Problem requirements
Transcribe exactly the lines that begin the material and continue through the line containing "IPR016435 Diphthamide synthesis DPH1/DPH2 [SFLDS00032] (1-91)". Leave out whatever follows.
*** Opening Given records ***
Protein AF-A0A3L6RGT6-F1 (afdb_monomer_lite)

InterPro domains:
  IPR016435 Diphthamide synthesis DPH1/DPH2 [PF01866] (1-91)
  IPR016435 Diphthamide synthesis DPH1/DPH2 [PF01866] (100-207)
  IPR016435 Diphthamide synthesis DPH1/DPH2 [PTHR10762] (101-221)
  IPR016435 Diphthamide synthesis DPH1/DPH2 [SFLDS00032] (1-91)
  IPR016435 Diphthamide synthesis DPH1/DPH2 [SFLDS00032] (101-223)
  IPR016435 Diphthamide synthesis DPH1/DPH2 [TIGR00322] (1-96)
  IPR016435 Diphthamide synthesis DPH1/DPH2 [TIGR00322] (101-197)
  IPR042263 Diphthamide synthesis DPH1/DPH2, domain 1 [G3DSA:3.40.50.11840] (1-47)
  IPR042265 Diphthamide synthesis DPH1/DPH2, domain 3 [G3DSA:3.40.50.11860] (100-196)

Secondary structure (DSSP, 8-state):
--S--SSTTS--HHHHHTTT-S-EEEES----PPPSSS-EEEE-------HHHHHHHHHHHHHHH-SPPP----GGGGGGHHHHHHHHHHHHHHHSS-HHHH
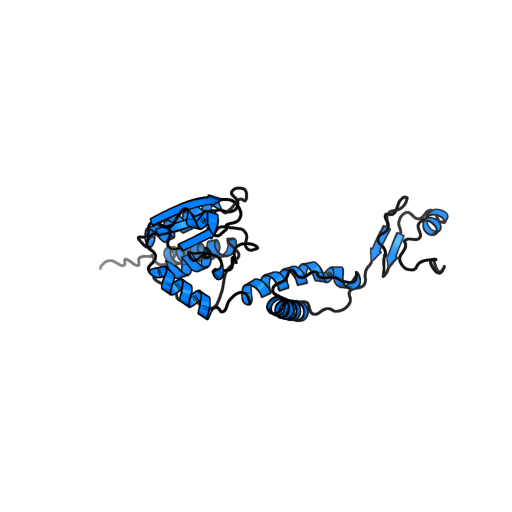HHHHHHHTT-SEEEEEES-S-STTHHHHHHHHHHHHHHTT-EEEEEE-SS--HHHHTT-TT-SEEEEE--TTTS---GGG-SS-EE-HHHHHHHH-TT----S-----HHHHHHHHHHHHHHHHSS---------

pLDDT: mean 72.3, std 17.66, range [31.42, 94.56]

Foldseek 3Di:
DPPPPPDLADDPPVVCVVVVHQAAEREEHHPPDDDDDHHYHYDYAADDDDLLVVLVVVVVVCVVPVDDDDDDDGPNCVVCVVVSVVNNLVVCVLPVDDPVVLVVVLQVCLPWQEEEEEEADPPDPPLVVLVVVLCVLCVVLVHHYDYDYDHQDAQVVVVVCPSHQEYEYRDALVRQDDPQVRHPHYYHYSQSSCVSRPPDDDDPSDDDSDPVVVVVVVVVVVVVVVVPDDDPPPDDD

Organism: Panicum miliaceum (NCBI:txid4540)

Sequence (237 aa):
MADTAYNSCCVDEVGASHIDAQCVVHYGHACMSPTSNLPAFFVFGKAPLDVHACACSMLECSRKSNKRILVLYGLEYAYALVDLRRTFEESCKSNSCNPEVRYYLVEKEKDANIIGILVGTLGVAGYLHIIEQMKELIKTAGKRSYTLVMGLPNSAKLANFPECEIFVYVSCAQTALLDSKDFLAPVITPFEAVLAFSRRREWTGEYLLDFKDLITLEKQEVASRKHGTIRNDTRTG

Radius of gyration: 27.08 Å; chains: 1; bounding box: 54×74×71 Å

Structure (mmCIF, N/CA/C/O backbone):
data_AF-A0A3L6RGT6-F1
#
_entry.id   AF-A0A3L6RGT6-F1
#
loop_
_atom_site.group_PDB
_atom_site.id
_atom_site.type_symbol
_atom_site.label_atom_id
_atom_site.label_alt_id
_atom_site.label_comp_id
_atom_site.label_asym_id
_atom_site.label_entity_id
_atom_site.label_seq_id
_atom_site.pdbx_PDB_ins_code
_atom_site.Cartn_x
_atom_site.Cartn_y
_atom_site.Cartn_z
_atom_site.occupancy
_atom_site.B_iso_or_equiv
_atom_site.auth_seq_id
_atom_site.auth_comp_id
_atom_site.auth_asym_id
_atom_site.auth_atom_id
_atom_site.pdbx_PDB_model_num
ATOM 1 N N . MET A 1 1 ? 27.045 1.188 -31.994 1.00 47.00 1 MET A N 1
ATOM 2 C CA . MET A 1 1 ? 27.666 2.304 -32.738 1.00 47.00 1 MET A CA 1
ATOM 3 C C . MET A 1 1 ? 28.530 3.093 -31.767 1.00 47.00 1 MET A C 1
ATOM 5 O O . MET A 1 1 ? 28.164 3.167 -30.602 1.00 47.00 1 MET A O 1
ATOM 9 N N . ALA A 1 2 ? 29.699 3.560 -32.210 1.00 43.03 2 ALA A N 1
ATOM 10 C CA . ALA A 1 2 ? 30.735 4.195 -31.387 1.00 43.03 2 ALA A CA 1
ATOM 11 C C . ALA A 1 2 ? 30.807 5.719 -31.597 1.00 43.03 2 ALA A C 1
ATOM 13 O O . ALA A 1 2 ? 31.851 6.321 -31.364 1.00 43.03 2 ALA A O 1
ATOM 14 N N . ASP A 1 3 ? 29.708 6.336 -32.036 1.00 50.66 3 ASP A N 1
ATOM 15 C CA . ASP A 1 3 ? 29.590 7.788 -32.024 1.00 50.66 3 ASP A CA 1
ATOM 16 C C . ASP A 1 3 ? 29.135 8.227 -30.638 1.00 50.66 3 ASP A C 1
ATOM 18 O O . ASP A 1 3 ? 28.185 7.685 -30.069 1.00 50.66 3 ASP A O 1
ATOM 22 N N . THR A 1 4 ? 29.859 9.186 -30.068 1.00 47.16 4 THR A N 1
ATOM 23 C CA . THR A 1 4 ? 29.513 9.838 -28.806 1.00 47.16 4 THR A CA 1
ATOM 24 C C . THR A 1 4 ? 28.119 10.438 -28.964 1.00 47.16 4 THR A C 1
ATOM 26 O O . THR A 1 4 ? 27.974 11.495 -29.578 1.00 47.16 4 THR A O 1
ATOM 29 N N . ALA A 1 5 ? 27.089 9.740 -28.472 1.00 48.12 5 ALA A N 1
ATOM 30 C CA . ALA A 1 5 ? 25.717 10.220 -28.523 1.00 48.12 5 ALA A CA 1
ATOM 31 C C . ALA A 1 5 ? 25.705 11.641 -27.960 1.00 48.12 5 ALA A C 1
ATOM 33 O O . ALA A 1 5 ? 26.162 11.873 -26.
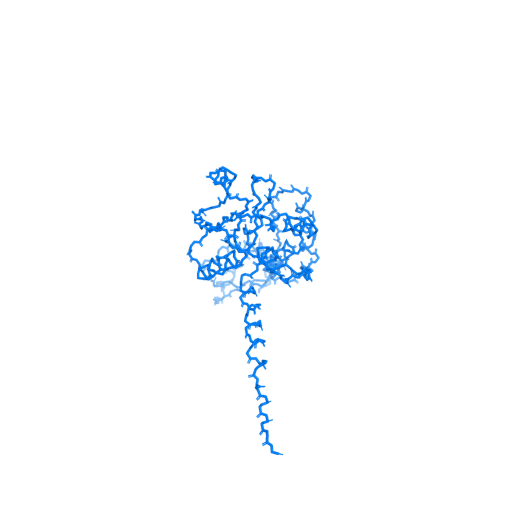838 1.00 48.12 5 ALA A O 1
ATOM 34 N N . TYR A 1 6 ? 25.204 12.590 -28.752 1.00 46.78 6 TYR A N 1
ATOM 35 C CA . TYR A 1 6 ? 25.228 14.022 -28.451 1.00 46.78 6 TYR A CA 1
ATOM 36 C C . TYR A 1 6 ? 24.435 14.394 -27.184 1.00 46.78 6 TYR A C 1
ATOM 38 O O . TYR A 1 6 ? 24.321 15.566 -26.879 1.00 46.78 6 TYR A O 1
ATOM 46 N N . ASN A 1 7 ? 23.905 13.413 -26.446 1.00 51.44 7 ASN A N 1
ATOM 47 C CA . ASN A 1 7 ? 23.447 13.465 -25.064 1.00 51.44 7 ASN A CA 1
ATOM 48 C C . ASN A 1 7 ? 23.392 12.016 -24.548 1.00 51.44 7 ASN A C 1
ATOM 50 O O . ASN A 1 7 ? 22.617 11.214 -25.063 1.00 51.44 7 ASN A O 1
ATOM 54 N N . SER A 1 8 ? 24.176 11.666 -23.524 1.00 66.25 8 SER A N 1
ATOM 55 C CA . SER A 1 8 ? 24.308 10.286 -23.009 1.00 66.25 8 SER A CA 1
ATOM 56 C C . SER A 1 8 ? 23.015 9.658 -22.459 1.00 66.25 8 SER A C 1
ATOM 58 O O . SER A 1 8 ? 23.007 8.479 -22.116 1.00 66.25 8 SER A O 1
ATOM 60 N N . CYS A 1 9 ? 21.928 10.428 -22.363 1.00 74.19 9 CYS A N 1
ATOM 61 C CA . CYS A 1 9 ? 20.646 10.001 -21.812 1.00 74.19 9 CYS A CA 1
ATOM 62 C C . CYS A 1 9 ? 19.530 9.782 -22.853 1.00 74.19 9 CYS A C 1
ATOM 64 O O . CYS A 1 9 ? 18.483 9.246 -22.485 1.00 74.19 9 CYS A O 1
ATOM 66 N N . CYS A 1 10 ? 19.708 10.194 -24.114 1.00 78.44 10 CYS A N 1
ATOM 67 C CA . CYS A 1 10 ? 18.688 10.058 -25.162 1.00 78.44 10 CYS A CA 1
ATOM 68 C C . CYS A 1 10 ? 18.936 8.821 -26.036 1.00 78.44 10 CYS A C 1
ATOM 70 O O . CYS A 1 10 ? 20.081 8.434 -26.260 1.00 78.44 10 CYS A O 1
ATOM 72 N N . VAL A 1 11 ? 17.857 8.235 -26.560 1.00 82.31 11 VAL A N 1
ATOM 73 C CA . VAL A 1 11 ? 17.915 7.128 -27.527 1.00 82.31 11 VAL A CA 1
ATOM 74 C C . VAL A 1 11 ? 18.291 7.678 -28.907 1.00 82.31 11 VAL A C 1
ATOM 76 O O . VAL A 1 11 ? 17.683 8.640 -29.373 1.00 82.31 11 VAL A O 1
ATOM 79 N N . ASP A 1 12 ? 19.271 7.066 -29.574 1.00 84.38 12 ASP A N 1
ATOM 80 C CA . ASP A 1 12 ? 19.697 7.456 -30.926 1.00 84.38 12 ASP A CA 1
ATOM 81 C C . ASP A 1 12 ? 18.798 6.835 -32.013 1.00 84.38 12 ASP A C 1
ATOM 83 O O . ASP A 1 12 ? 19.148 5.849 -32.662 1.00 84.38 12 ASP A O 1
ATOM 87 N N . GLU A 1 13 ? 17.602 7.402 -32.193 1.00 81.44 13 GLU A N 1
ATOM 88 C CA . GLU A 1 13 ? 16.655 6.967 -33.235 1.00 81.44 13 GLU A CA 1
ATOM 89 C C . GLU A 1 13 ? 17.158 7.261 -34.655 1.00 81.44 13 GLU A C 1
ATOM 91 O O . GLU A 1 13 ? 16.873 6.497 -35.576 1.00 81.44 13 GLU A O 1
*** Closing Given records ***
The completed task
Protein AF-A0A3L6RGT6-F1 (afdb_monomer_lite)

InterPro domains:
  IPR016435 Diphthamide synthesis DPH1/DPH2 [PF01866] (1-91)
  IPR016435 Diphthamide synthesis DPH1/DPH2 [PF01866] (100-207)
  IPR016435 Diphthamide synthesis DPH1/DPH2 [PTHR10762] (101-221)
  IPR016435 Diphthamide synthesis DPH1/DPH2 [SFLDS00032] (1-91)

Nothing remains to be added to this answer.